The definition of the LCNN model itself as well as of some specific hyperparameters and ranges can be found in the LocalCnn class. In the code block below, we show its define_model() method. The architecture of our LCNN model starts with a LocallyConnected1D layer, for which the kernel_size and stride are optimized during hyperparameter search. This layer is followed by a BatchNormalization, Dropout, MaxPool and Flatten layer. This output is forwarded to n_layers of blocks, which include a Dense(), BatchNormalization() and Dropout layer. The last of these blocks is followed by a Dense output layer. The number of outputs in the first Dense layer is defined by a hyperparameter (n_initial_units_factor), that is multiplied with the number of inputs. Then, with each of the above-mentioned blocks, the number of outputs decreases by a percentage parameter perc_decrease. Further, we use Dropout for regularization and define the dropout rate as the hyperparameter p.

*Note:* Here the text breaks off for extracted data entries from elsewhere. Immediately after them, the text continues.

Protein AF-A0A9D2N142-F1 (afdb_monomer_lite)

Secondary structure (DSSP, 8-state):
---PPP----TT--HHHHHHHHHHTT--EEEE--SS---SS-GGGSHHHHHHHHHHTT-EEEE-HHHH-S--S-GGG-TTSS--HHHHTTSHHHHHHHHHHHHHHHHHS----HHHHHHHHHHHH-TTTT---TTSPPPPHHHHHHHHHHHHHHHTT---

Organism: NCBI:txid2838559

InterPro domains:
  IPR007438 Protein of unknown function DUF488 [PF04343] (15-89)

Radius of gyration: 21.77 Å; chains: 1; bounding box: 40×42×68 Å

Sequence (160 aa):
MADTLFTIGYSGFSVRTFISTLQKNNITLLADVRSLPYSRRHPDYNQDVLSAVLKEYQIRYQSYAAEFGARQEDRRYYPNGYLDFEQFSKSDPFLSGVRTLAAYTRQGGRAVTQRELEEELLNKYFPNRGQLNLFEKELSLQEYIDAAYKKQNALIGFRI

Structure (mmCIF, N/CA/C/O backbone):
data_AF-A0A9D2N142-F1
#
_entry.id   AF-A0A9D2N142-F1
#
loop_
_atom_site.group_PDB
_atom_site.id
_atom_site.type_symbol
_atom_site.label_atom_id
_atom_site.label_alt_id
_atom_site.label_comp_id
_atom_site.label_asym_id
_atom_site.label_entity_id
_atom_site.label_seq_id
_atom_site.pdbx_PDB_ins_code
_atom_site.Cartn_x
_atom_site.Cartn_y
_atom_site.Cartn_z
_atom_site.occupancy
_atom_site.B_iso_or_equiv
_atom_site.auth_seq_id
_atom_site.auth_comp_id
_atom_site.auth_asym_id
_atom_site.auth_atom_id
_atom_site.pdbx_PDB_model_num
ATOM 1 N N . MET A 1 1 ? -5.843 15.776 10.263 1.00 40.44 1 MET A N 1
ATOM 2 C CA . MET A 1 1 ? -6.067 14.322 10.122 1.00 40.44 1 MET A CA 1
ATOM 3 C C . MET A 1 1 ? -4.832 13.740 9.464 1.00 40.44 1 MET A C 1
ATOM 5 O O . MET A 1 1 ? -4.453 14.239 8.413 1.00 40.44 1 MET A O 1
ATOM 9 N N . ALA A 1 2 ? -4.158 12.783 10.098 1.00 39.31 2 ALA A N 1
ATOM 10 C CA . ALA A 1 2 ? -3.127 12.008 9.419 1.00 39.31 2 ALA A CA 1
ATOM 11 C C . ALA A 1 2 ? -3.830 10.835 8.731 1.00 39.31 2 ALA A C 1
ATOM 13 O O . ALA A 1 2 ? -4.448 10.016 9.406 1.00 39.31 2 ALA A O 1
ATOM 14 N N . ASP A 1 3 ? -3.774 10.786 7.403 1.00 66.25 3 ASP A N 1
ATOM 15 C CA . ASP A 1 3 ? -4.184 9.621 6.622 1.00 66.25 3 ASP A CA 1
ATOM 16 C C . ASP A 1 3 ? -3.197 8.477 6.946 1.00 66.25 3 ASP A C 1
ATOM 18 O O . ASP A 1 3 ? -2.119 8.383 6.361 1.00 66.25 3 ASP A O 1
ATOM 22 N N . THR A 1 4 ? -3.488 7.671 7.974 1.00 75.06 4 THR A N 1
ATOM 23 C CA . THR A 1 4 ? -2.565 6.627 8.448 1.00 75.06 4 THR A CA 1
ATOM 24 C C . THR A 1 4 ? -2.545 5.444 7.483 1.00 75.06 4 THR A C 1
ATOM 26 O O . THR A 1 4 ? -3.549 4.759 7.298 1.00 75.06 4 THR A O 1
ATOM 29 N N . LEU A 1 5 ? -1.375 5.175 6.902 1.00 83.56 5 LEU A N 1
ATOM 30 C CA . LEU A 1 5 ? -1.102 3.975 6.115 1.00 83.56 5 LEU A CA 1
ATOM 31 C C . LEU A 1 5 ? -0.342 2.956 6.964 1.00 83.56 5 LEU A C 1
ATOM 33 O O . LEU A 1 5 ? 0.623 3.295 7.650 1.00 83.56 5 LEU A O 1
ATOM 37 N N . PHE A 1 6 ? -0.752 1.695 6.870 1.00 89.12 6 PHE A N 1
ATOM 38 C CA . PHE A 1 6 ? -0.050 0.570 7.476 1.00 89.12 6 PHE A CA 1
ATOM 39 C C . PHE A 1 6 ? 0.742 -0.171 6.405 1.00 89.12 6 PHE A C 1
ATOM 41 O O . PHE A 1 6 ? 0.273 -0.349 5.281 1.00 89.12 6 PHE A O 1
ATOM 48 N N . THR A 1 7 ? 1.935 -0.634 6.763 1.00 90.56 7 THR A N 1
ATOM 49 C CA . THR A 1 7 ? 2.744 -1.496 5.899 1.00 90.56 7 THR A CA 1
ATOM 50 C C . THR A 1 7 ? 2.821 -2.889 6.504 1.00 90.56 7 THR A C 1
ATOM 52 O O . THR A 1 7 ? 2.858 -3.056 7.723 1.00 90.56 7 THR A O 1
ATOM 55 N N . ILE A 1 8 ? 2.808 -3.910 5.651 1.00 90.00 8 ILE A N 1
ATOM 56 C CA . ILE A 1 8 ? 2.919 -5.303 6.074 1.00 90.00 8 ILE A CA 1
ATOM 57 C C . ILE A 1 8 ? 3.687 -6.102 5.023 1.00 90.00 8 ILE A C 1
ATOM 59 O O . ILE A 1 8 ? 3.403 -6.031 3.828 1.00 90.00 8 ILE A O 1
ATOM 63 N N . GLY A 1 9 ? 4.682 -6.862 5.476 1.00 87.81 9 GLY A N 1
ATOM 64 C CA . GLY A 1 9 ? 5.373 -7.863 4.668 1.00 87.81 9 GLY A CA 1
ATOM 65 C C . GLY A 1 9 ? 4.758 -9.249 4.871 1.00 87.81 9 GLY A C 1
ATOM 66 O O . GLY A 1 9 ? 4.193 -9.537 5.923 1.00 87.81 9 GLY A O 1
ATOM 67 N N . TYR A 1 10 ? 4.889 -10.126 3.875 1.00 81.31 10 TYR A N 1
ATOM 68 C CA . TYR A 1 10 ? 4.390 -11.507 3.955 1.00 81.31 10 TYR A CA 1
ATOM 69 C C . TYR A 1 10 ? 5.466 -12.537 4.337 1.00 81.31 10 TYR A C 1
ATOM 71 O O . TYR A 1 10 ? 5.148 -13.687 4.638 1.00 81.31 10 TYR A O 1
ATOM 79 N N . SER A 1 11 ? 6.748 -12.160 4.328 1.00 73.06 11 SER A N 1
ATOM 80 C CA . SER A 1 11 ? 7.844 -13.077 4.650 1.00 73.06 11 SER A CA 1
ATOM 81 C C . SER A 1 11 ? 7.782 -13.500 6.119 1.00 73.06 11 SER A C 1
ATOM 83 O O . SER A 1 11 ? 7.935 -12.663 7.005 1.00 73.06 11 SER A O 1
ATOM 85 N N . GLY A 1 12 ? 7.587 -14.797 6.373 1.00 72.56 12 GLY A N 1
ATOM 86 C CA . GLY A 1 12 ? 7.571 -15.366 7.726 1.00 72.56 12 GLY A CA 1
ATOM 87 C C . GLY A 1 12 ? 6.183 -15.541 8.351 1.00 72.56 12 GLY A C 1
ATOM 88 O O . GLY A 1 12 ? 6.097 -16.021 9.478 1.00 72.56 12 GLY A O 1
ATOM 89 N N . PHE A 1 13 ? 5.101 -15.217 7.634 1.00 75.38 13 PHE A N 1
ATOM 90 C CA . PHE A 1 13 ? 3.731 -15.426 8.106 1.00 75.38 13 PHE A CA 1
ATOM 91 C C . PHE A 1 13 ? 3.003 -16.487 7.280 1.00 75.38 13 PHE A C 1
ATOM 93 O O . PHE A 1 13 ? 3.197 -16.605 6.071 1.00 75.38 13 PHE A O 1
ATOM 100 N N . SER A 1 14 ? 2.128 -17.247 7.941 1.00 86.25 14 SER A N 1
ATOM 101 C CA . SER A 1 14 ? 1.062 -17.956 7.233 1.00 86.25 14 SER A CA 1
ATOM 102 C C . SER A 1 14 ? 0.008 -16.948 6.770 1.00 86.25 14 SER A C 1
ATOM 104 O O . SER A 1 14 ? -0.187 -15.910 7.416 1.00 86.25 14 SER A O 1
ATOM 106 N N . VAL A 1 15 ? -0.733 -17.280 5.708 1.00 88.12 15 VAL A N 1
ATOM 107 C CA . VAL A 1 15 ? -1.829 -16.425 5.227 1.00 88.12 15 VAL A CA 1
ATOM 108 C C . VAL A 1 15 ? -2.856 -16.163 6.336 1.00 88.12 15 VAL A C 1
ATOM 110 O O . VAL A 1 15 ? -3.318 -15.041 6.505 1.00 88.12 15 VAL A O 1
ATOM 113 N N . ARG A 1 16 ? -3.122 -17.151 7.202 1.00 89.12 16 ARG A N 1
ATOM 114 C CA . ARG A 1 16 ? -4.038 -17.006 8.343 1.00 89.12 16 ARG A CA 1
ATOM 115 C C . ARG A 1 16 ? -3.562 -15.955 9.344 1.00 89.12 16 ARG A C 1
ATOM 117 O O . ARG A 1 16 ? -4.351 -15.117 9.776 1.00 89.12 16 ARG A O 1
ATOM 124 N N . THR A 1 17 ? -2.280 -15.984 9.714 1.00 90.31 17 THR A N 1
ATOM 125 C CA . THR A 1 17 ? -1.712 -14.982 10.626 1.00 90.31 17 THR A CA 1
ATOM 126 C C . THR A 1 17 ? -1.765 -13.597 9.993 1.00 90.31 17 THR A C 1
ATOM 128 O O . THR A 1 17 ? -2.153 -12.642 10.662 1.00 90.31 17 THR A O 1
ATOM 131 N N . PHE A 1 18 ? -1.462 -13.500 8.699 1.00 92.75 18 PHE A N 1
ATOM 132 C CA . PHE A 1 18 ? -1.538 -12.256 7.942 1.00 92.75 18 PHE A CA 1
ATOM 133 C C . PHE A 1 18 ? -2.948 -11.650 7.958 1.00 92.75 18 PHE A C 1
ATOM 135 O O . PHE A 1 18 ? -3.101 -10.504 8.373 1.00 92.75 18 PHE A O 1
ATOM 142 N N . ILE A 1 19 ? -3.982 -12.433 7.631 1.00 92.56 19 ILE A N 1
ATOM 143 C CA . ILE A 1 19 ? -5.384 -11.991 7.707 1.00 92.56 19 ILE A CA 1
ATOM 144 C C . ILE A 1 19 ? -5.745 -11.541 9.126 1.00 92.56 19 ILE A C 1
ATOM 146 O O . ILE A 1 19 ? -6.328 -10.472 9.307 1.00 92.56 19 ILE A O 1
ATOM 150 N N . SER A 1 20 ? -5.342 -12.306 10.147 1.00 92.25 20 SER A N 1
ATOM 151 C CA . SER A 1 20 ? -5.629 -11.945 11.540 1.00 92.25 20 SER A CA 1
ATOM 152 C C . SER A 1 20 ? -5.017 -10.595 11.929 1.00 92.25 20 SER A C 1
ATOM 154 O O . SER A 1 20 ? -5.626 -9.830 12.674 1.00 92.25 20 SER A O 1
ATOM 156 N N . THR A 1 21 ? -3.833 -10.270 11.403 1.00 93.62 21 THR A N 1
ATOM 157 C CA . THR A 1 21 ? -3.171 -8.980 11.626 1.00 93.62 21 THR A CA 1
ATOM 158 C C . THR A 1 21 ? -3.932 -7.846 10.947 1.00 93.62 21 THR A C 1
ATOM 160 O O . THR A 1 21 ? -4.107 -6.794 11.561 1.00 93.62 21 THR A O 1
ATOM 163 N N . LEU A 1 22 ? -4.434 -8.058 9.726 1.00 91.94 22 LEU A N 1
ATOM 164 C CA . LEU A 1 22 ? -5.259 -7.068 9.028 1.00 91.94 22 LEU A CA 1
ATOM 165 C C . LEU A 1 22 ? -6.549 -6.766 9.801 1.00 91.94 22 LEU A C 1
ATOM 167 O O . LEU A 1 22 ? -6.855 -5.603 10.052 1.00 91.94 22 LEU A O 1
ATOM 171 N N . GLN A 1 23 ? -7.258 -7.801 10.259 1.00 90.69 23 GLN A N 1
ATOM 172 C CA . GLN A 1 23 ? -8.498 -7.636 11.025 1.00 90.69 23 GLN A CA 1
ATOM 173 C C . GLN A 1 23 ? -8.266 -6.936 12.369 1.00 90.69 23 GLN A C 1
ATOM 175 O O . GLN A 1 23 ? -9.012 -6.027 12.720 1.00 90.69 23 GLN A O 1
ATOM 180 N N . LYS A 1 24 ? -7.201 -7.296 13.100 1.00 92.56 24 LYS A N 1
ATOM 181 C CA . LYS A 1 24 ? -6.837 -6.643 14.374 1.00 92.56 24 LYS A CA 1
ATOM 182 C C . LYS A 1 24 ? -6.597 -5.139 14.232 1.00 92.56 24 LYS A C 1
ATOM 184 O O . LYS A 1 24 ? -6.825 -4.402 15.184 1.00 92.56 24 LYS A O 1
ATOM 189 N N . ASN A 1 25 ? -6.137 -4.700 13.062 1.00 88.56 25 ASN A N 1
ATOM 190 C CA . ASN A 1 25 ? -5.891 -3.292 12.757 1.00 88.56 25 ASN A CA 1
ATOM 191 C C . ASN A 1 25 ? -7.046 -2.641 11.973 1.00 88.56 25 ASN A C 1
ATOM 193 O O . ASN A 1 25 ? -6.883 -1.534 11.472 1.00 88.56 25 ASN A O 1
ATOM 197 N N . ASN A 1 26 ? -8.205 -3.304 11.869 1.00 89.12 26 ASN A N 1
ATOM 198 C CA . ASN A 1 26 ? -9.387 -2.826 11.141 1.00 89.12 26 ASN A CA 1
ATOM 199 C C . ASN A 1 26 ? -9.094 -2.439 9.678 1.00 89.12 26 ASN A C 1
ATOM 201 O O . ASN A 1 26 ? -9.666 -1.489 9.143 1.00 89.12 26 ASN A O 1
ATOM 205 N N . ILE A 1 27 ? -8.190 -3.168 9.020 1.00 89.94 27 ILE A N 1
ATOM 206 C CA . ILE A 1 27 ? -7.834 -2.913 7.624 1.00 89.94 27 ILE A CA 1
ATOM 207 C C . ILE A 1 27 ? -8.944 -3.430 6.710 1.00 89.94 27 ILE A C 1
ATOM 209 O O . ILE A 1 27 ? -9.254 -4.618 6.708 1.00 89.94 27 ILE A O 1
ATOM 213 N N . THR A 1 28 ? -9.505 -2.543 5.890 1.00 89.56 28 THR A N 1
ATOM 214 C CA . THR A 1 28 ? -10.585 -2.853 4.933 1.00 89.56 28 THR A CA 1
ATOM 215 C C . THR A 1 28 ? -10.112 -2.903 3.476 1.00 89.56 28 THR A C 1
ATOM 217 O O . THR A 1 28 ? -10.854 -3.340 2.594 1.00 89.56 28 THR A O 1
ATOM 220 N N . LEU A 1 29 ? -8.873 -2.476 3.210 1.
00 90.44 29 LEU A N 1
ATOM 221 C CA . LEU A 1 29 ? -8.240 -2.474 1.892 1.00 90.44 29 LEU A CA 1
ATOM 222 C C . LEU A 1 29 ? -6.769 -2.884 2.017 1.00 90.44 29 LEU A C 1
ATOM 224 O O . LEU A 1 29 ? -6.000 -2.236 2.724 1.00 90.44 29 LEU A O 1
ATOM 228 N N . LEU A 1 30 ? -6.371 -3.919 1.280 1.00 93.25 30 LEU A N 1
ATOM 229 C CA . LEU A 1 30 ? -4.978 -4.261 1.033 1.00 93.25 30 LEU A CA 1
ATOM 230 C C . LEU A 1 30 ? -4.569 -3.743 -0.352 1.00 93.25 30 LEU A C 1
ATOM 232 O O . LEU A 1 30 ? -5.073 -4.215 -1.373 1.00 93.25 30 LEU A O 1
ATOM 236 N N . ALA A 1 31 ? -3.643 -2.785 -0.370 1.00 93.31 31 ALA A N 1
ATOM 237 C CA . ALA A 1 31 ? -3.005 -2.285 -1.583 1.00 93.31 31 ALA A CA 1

def define_model(self) -> tf.keras.Sequential:
    """
    Definition of a LocalCNN network.

    Architecture:

        - LocallyConnected1D, BatchNorm, Dropout, MaxPool1D, Flatten
        - N_LAYERS of (Dense + BatchNorm + Dropout)
        - Dense output layer

    Kernel size for LocallyConnectedLayer and max pooling layer may be fixed or optimized.
    Same applies for stride, number of units in the first dense layer and percentage decrease after each layer.
    """
    n_layers = self.suggest_hyperparam_to_optuna('n_layers')
    model = tf.keras.Sequential()
    act_function = tf.keras.layers.Activation(self.suggest_hyperparam_to_optuna('act_function'))
    l1_regularizer = None  # tf.keras.regularizers.L1(l1=self.suggest_hyperparam_to_optuna('l1_factor'))
    in_channels = self.width_onehot
    width = self.n_features
    model.add(tf.keras.Input(shape=(width, in_channels)))
    n_filters = 1
    kernel_size = int(2 ** self.suggest_hyperparam_to_optuna('kernel_size_exp'))
    stride = max(1, int(kernel_size * self.suggest_hyperparam_to_optuna('stride_perc_of_kernel_size')))
    model.add(tf.keras.layers.LocallyConnected1D(filters=n_filters, kernel_size=kernel_size,
                                                 strides=stride, activation=None,
                                                 kernel_regularizer=l1_regularizer))
    model.add(act_function)
    model.add(tf.keras.layers.BatchNormalization())
    p = self.suggest_hyperparam_to_optuna('dropout')
    model.add(tf.keras.layers.Dropout(rate=p, seed=42))
    kernel_size_max_pool = 2 ** 4  # self.suggest_hyperparam_to_optuna('maxpool_kernel_size_exp')
    model.add(tf.keras.layers.MaxPool1D(pool_size=kernel_size_max_pool))
    model.add(tf.keras.layers.Flatten())
    n_units = int(model.output_shape[1] * self.suggest_hyperparam_to_optuna('n_initial_units_factor'))
    perc_decrease = self.suggest_hyperparam_to_optuna('perc_decrease_per_layer')
    for layer in range(n_layers):
        model.add(tf.keras.layers.Dense(units=n_units, activation=None,
                                        kernel_regularizer=l1_regularizer))
        model.add(act_function)
        model.add(tf.keras.layers.BatchNormalization())
        model.add(tf.keras.layers.Dropout(rate=p))
        n_units = int(n_units * (1-perc_decrease))
    model.add(tf.keras.layers.Dense(units=self.n_outputs))
    return model

The implementations for 'classification' and 'regression' just differ by the units of the output layer (and loss function as you can see in the first code block). self.n_outputs is inherited from BaseModel, where it is set to 1 for regression (one continuous output) or to the number of different classes for classification.

References

Bishop, Christopher M. (2006). Pattern recognition and machine learning. New York, Springer.
Goodfellow, I., Bengio, Y.,, Courville, A. (2016). Deep Learning. MIT Press. Available at https://www.deeplearningbook.org/
Pook, T., Freudenthal, J.A., Korte, A., & Simianer, H. (2020). Using Local Convolutional Neural Networks for Genomic Prediction. Frontiers in Genetics, 11.